Extracted records

◆ ◆ ◆ ◆

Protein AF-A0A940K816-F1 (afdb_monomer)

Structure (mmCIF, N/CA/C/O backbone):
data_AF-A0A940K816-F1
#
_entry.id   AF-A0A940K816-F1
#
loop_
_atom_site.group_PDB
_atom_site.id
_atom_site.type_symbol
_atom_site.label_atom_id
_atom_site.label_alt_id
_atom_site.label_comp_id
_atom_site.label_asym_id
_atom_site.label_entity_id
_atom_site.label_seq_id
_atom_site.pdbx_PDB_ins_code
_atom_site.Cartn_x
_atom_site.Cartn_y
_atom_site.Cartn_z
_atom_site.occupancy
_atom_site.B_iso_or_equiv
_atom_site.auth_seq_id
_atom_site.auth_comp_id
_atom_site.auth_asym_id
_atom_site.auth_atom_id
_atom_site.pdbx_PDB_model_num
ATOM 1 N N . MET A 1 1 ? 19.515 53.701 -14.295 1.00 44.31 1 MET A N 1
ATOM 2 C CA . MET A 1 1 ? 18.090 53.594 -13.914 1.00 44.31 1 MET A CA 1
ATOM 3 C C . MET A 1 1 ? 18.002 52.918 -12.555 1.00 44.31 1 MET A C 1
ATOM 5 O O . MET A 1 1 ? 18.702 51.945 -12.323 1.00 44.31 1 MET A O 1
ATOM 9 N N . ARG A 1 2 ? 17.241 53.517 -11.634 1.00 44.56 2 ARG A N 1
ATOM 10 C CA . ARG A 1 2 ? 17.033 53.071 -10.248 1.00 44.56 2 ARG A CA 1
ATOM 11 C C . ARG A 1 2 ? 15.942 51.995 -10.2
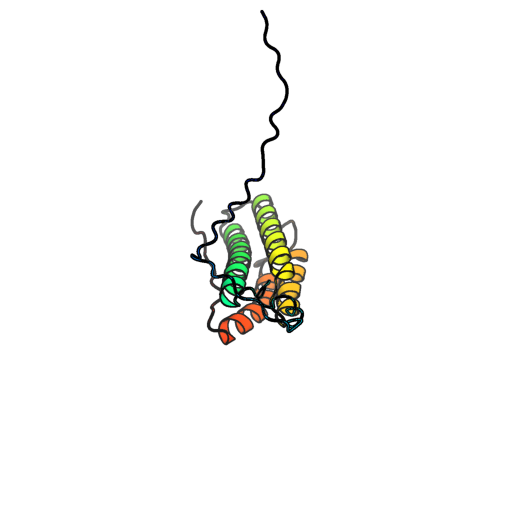05 1.00 44.56 2 ARG A C 1
ATOM 13 O O . ARG A 1 2 ? 14.919 52.205 -10.847 1.00 44.56 2 ARG A O 1
ATOM 20 N N . ARG A 1 3 ? 16.083 50.991 -9.333 1.00 43.06 3 ARG A N 1
ATOM 21 C CA . ARG A 1 3 ? 15.111 50.681 -8.262 1.00 43.06 3 ARG A CA 1
ATOM 22 C C . ARG A 1 3 ? 15.699 49.656 -7.283 1.00 43.06 3 ARG A C 1
ATOM 24 O O . ARG A 1 3 ? 16.185 48.606 -7.676 1.00 43.06 3 ARG A O 1
ATOM 31 N N . ARG A 1 4 ? 15.691 50.053 -6.008 1.00 54.84 4 ARG A N 1
ATOM 32 C CA . ARG A 1 4 ? 15.903 49.242 -4.800 1.00 54.84 4 ARG A CA 1
ATOM 33 C C . ARG A 1 4 ? 14.555 48.611 -4.403 1.00 54.84 4 ARG A C 1
ATOM 35 O O . ARG A 1 4 ? 13.538 49.211 -4.746 1.00 54.84 4 ARG A O 1
ATOM 42 N N . ILE A 1 5 ? 14.572 47.529 -3.613 1.00 50.12 5 ILE A N 1
ATOM 43 C CA . ILE A 1 5 ? 13.878 47.333 -2.308 1.00 50.12 5 ILE A CA 1
ATOM 44 C C . ILE A 1 5 ? 13.661 45.823 -2.025 1.00 50.12 5 ILE A C 1
ATOM 46 O O . ILE A 1 5 ? 12.931 45.155 -2.742 1.00 50.12 5 ILE A O 1
ATOM 50 N N . ALA A 1 6 ? 14.404 45.351 -1.013 1.00 50.56 6 ALA A N 1
ATOM 51 C CA . ALA A 1 6 ? 14.126 44.498 0.165 1.00 50.56 6 ALA A CA 1
ATOM 52 C C . ALA A 1 6 ? 12.807 43.663 0.319 1.00 50.56 6 ALA A C 1
ATOM 54 O O . ALA A 1 6 ? 11.825 43.916 -0.370 1.00 50.56 6 ALA A O 1
ATOM 55 N N . PRO A 1 7 ? 12.791 42.681 1.261 1.00 50.38 7 PRO A N 1
ATOM 56 C CA . PRO A 1 7 ? 11.918 41.502 1.294 1.00 50.38 7 PRO A CA 1
ATOM 57 C C . PRO A 1 7 ? 10.589 41.727 2.031 1.00 50.38 7 PRO A C 1
ATOM 59 O O . PRO A 1 7 ? 10.520 42.514 2.975 1.00 50.38 7 PRO A O 1
ATOM 62 N N . PHE A 1 8 ? 9.553 40.974 1.654 1.00 45.69 8 PHE A N 1
ATOM 63 C CA . PHE A 1 8 ? 8.292 40.924 2.394 1.00 45.69 8 PHE A CA 1
ATOM 64 C C . PHE A 1 8 ? 8.250 39.709 3.322 1.00 45.69 8 PHE A C 1
ATOM 66 O O . PHE A 1 8 ? 8.074 38.576 2.887 1.00 45.69 8 PHE A O 1
ATOM 73 N N . ALA A 1 9 ? 8.383 39.995 4.615 1.00 49.22 9 ALA A N 1
ATOM 74 C CA . ALA A 1 9 ? 7.735 39.247 5.677 1.00 49.22 9 ALA A CA 1
ATOM 75 C C . ALA A 1 9 ? 6.302 39.786 5.834 1.00 49.22 9 ALA A C 1
ATOM 77 O O . ALA A 1 9 ? 6.108 40.990 5.984 1.00 49.22 9 ALA A O 1
ATOM 78 N N . ALA A 1 10 ? 5.317 38.898 5.800 1.00 50.59 10 ALA A N 1
ATOM 79 C CA . ALA A 1 10 ? 3.949 39.094 6.279 1.00 50.59 10 ALA A CA 1
ATOM 80 C C . ALA A 1 10 ? 3.356 37.680 6.352 1.00 50.59 10 ALA A C 1
ATOM 82 O O . ALA A 1 10 ? 3.453 36.938 5.386 1.00 50.59 10 ALA A O 1
ATOM 83 N N . GLY A 1 11 ? 2.814 37.168 7.444 1.00 41.25 11 GLY A N 1
ATOM 84 C CA . GLY A 1 11 ? 2.230 37.796 8.616 1.00 41.25 11 GLY A CA 1
ATOM 85 C C . GLY A 1 11 ? 1.058 36.884 8.967 1.00 41.25 11 GLY A C 1
ATOM 86 O O . GLY A 1 11 ? 0.048 36.898 8.272 1.00 41.25 11 GLY A O 1
ATOM 87 N N . LEU A 1 12 ? 1.244 36.020 9.964 1.00 44.00 12 LEU A N 1
ATOM 88 C CA . LEU A 1 12 ? 0.239 35.078 10.451 1.00 44.00 12 LEU A CA 1
ATOM 89 C C . LEU A 1 12 ? -0.925 35.876 11.061 1.00 44.00 12 LEU A C 1
ATOM 91 O O . LEU A 1 12 ? -0.771 36.482 12.121 1.00 44.00 12 LEU A O 1
ATOM 95 N N . VAL A 1 13 ? -2.076 35.903 10.389 1.00 50.44 13 VAL A N 1
ATOM 96 C CA . VAL A 1 13 ? -3.311 36.490 10.923 1.00 50.44 13 VAL A CA 1
ATOM 97 C C . VAL A 1 13 ? -4.128 35.366 11.557 1.00 50.44 13 VAL A C 1
ATOM 99 O O . VAL A 1 13 ? -4.805 34.608 10.869 1.00 50.44 13 VAL A O 1
ATOM 102 N N . LEU A 1 14 ? -4.045 35.255 12.884 1.00 43.19 14 LEU A N 1
ATOM 103 C CA . LEU A 1 14 ? -4.960 34.460 13.702 1.00 43.19 14 LEU A CA 1
ATOM 104 C C . LEU A 1 14 ? -6.328 35.157 13.728 1.00 43.19 14 LEU A C 1
ATOM 106 O O . LEU A 1 14 ? -6.522 36.148 14.432 1.00 43.19 14 LEU A O 1
ATOM 110 N N . LEU A 1 15 ? -7.279 34.644 12.947 1.00 49.12 15 LEU A N 1
ATOM 111 C CA . LEU A 1 15 ? -8.686 35.039 13.010 1.00 49.12 15 LEU A CA 1
ATOM 112 C C . LEU A 1 15 ? -9.354 34.363 14.215 1.00 49.12 15 LEU A C 1
ATOM 114 O O . LEU A 1 15 ? -9.958 33.300 14.110 1.00 49.12 15 LEU A O 1
ATOM 118 N N . LEU A 1 16 ? -9.256 35.016 15.373 1.00 50.44 16 LEU A N 1
ATOM 119 C CA . LEU A 1 16 ? -10.173 34.825 16.495 1.00 50.44 16 LEU A CA 1
ATOM 120 C C . LEU A 1 16 ? -11.529 35.439 16.118 1.00 50.44 16 LEU A C 1
ATOM 122 O O . LEU A 1 16 ? -11.723 36.646 16.252 1.00 50.44 16 LEU A O 1
ATOM 126 N N . SER A 1 17 ? -12.472 34.621 15.648 1.00 49.97 17 SER A N 1
ATOM 127 C CA . SER A 1 17 ? -13.883 35.014 15.558 1.00 49.97 17 SER A CA 1
ATOM 128 C C . SER A 1 17 ? -14.663 34.314 16.666 1.00 49.97 17 SER A C 1
ATOM 130 O O . SER A 1 17 ? -15.224 33.236 16.493 1.00 49.97 17 SER A O 1
ATOM 132 N N . GLY A 1 18 ? -14.629 34.927 17.850 1.00 39.16 18 GLY A N 1
ATOM 133 C CA . GLY A 1 18 ? -15.517 34.593 18.950 1.00 39.16 18 GLY A CA 1
ATOM 134 C C . GLY A 1 18 ? -16.905 35.172 18.690 1.00 39.16 18 GLY A C 1
ATOM 135 O O . GLY A 1 18 ? -17.073 36.386 18.596 1.00 39.16 18 GLY A O 1
ATOM 136 N N . CYS A 1 19 ? -17.905 34.300 18.621 1.00 52.25 19 CYS A N 1
ATOM 137 C CA . CYS A 1 19 ? -19.264 34.659 18.997 1.00 52.25 19 CYS A CA 1
ATOM 138 C C . CYS A 1 19 ? -19.370 34.504 20.517 1.00 52.25 19 CYS A C 1
ATOM 140 O O . CYS A 1 19 ? -19.091 33.424 21.022 1.00 52.25 19 CYS A O 1
ATOM 142 N N . VAL A 1 20 ? -19.756 35.561 21.232 1.00 44.97 20 VAL A N 1
ATOM 143 C CA . VAL A 1 20 ? -20.799 35.547 22.276 1.00 44.97 20 VAL A CA 1
ATOM 144 C C . VAL A 1 20 ? -20.910 36.948 22.875 1.00 44.97 20 VAL A C 1
ATOM 146 O O . VAL A 1 20 ? -19.932 37.607 23.223 1.00 44.97 20 VAL A O 1
ATOM 149 N N . ALA A 1 21 ? -22.154 37.406 22.927 1.00 45.00 21 ALA A N 1
ATOM 150 C CA . ALA A 1 21 ? -22.574 38.691 23.434 1.00 45.00 21 ALA A CA 1
ATOM 151 C C . ALA A 1 21 ? -22.565 38.762 24.972 1.00 45.00 21 ALA A C 1
ATOM 153 O O . ALA A 1 21 ? -22.803 37.772 25.654 1.00 45.00 21 ALA A O 1
ATOM 154 N N . ALA A 1 22 ? -22.431 40.006 25.443 1.00 40.62 22 ALA A N 1
ATOM 155 C CA . ALA A 1 22 ? -22.923 40.567 26.703 1.00 40.62 22 ALA A CA 1
ATOM 156 C C . ALA A 1 22 ? -22.282 40.098 28.026 1.00 40.62 22 ALA A C 1
ATOM 158 O O . ALA A 1 22 ? -22.530 39.012 28.539 1.00 40.62 22 ALA A O 1
ATOM 159 N N . ALA A 1 23 ? -21.561 41.031 28.656 1.00 41.97 23 ALA A N 1
ATOM 160 C CA . ALA A 1 23 ? -21.313 41.022 30.094 1.00 41.97 23 ALA A CA 1
ATOM 161 C C . ALA A 1 23 ? -22.619 41.259 30.876 1.00 41.97 23 ALA A C 1
ATOM 163 O O . ALA A 1 23 ? -23.478 42.031 30.438 1.00 41.97 23 ALA A O 1
ATOM 164 N N . PRO A 1 24 ? -22.703 40.716 32.098 1.00 42.34 24 PRO A N 1
ATOM 165 C CA . PRO A 1 24 ? -22.878 41.622 33.224 1.00 42.34 24 PRO A CA 1
ATOM 166 C C . PRO A 1 24 ? -21.872 41.357 34.350 1.00 42.34 24 PRO A C 1
ATOM 168 O O . PRO A 1 24 ? -21.458 40.233 34.619 1.00 42.34 24 PRO A O 1
ATOM 171 N N . ALA A 1 25 ? -21.492 42.448 35.010 1.00 45.03 25 ALA A N 1
ATOM 172 C CA . ALA A 1 25 ? -20.702 42.463 36.228 1.00 45.03 25 ALA A CA 1
ATOM 173 C C . ALA A 1 25 ? -21.448 41.787 37.392 1.00 45.03 25 ALA A C 1
ATOM 175 O O . ALA A 1 25 ? -22.630 42.046 37.613 1.00 45.03 25 ALA A O 1
ATOM 176 N N . GLY A 1 26 ? -20.730 40.988 38.179 1.00 31.91 26 GLY A N 1
ATOM 177 C CA . GLY A 1 26 ? -21.199 40.439 39.449 1.00 31.91 26 GLY A CA 1
ATOM 178 C C . GLY A 1 26 ? -20.083 39.639 40.111 1.00 31.91 26 GLY A C 1
ATOM 179 O O . GLY A 1 26 ? -19.607 38.665 39.540 1.00 31.91 26 GLY A O 1
ATOM 180 N N . GLY A 1 27 ? -19.615 40.098 41.273 1.00 39.53 27 GLY A N 1
ATOM 181 C CA . GLY A 1 27 ? -18.579 39.424 42.051 1.00 39.53 27 GLY A CA 1
ATOM 182 C C . GLY A 1 27 ? -19.042 38.082 42.624 1.00 39.53 27 GLY A C 1
ATOM 183 O O . GLY A 1 27 ? -20.222 37.894 42.913 1.00 39.53 27 GLY A O 1
ATOM 184 N N . GLY A 1 28 ? -18.086 37.176 42.812 1.00 34.44 28 GLY A N 1
ATOM 185 C CA . GLY A 1 28 ? -18.267 35.899 43.494 1.00 34.44 28 GLY A CA 1
ATOM 186 C C . GLY A 1 28 ? -16.985 35.070 43.442 1.00 34.44 28 GLY A C 1
ATOM 187 O O . GLY A 1 28 ? -16.477 34.777 42.366 1.00 34.44 28 GLY A O 1
ATOM 188 N N . GLU A 1 29 ? -16.441 34.756 44.614 1.00 48.09 29 GLU A N 1
ATOM 189 C CA . GLU A 1 29 ? -15.356 33.796 44.841 1.00 48.09 29 GLU A CA 1
ATOM 190 C C . GLU A 1 29 ? -15.779 32.346 44.492 1.00 48.09 29 GLU A C 1
ATOM 192 O O . GLU A 1 29 ? -16.970 32.055 44.401 1.00 48.09 29 GLU A O 1
ATOM 197 N N . ALA A 1 30 ? -14.787 31.441 44.405 1.00 36.41 30 ALA A N 1
ATOM 198 C CA . ALA A 1 30 ? -14.828 30.014 44.007 1.00 36.41 30 ALA A CA 1
ATOM 199 C C . ALA A 1 30 ? -14.748 29.787 42.480 1.00 36.41 30 ALA A C 1
ATOM 201 O O . ALA A 1 30 ? -15.451 30.422 41.713 1.00 36.41 30 ALA A O 1
ATOM 202 N N . SER A 1 31 ? -13.931 28.902 41.909 1.00 41.94 31 SER A N 1
ATOM 203 C CA . SER A 1 31 ? -13.168 27.737 42.378 1.00 41.94 31 SER A CA 1
ATOM 204 C C . SER A 1 31 ? -12.143 27.397 41.266 1.00 41.94 31 SER A C 1
ATOM 206 O O . SER A 1 31 ? -12.435 27.712 40.108 1.00 41.94 31 SER A O 1
ATOM 208 N N . PRO A 1 32 ? -10.977 26.764 41.517 1.00 40.75 32 PRO A N 1
ATOM 209 C CA . PRO A 1 32 ? -10.137 26.262 40.430 1.00 40.75 32 PRO A CA 1
ATOM 210 C C . PRO A 1 32 ? -10.876 25.105 39.742 1.00 40.75 32 PRO A C 1
ATOM 212 O O . PRO A 1 32 ? -10.916 23.985 40.248 1.00 40.75 32 PRO A O 1
ATOM 215 N N . GLY A 1 33 ? -11.527 25.400 38.614 1.00 32.94 33 GLY A N 1
ATOM 216 C CA . GLY A 1 33 ? -12.088 24.384 37.728 1.00 32.94 33 GLY A CA 1
ATOM 217 C C . GLY A 1 33 ? -10.977 23.438 37.267 1.00 32.94 33 GLY A C 1
ATOM 218 O O . GLY A 1 33 ? -9.841 23.890 37.091 1.00 32.94 33 GLY A O 1
ATOM 219 N N . PRO A 1 34 ? -11.266 22.133 37.143 1.00 42.59 34 PRO A N 1
ATOM 220 C CA . PRO A 1 34 ? -10.248 21.114 36.951 1.00 42.59 34 PRO A CA 1
ATOM 221 C C . PRO A 1 34 ? -9.432 21.432 35.704 1.00 42.59 34 PRO A C 1
ATOM 223 O O . PRO A 1 34 ? -9.989 21.819 34.676 1.00 42.59 34 PRO A O 1
ATOM 226 N N . ALA A 1 35 ? -8.113 21.267 35.828 1.00 45.06 35 ALA A N 1
ATOM 227 C CA . ALA A 1 35 ? -7.213 21.161 34.697 1.00 45.06 35 ALA A CA 1
ATOM 228 C C . ALA A 1 35 ? -7.870 20.218 33.692 1.00 45.06 35 ALA A C 1
ATOM 230 O O . ALA A 1 35 ? -8.043 19.033 33.985 1.00 45.06 35 ALA A O 1
ATOM 231 N N . GLY A 1 36 ? -8.322 20.787 32.571 1.00 39.94 36 GLY A N 1
ATOM 232 C CA . GLY A 1 36 ? -8.823 20.011 31.459 1.00 39.94 36 GLY A CA 1
ATOM 233 C C . GLY A 1 36 ? -7.745 18.998 31.137 1.00 39.94 36 GLY A C 1
ATOM 234 O O . GLY A 1 36 ? -6.609 19.362 30.829 1.00 39.94 36 GLY A O 1
ATOM 235 N N . THR A 1 37 ? -8.096 17.732 31.316 1.00 47.41 37 THR A N 1
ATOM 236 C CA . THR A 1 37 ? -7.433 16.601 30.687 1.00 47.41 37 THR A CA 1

◆ ◆ ◆ ◆

▶ Action item: Repeat, with no pictures, every line from the top of the entries above through the line that has "ATOM 22 C C", keeping each one exact.

▶ Response area:
Protein AF-A0A940K816-F1 (afdb_monomer)

Structure (mmCIF, N/CA/C/O backbone):
data_AF-A0A940K816-F1
#
_entry.id   AF-A0A940K816-F1
#
loop_
_atom_site.group_PDB
_atom_site.id
_atom_site.type_symbol
_atom_site.label_atom_id
_atom_site.label_alt_id
_atom_site.label_comp_id
_atom_site.label_asym_id
_atom_site.label_entity_id
_atom_site.label_seq_id
_atom_site.pdbx_PDB_ins_code
_atom_site.Cartn_x
_atom_site.Cartn_y
_atom_site.Cartn_z
_atom_site.occupancy
_atom_site.B_iso_or_equiv
_atom_site.auth_seq_id
_atom_site.auth_comp_id
_atom_site.auth_asym_id
_atom_site.auth_atom_id
_atom_site.pdbx_PDB_model_num
ATOM 1 N N . MET A 1 1 ? 19.515 53.701 -14.295 1.00 44.31 1 MET A N 1
ATOM 2 C CA . MET A 1 1 ? 18.090 53.594 -13.914 1.00 44.31 1 MET A CA 1
ATOM 3 C C . MET A 1 1 ? 18.002 52.918 -12.555 1.00 44.31 1 MET A C 1
ATOM 5 O O . MET A 1 1 ? 18.702 51.945 -12.323 1.00 44.31 1 MET A O 1
ATOM 9 N N . ARG A 1 2 ? 17.241 53.517 -11.634 1.00 44.56 2 ARG A N 1
ATOM 10 C CA . ARG A 1 2 ? 17.033 53.071 -10.248 1.00 44.56 2 ARG A CA 1
ATOM 11 C C . ARG A 1 2 ? 15.942 51.995 -10.2
05 1.00 44.56 2 ARG A C 1
ATOM 13 O O . ARG A 1 2 ? 14.919 52.205 -10.847 1.00 44.56 2 ARG A O 1
ATOM 20 N N . ARG A 1 3 ? 16.083 50.991 -9.333 1.00 43.06 3 ARG A N 1
ATOM 21 C CA . ARG A 1 3 ? 15.111 50.681 -8.262 1.00 43.06 3 ARG A CA 1
ATOM 22 C C . ARG A 1 3 ? 15.699 49.656 -7.283 1.00 43.06 3 ARG A C 1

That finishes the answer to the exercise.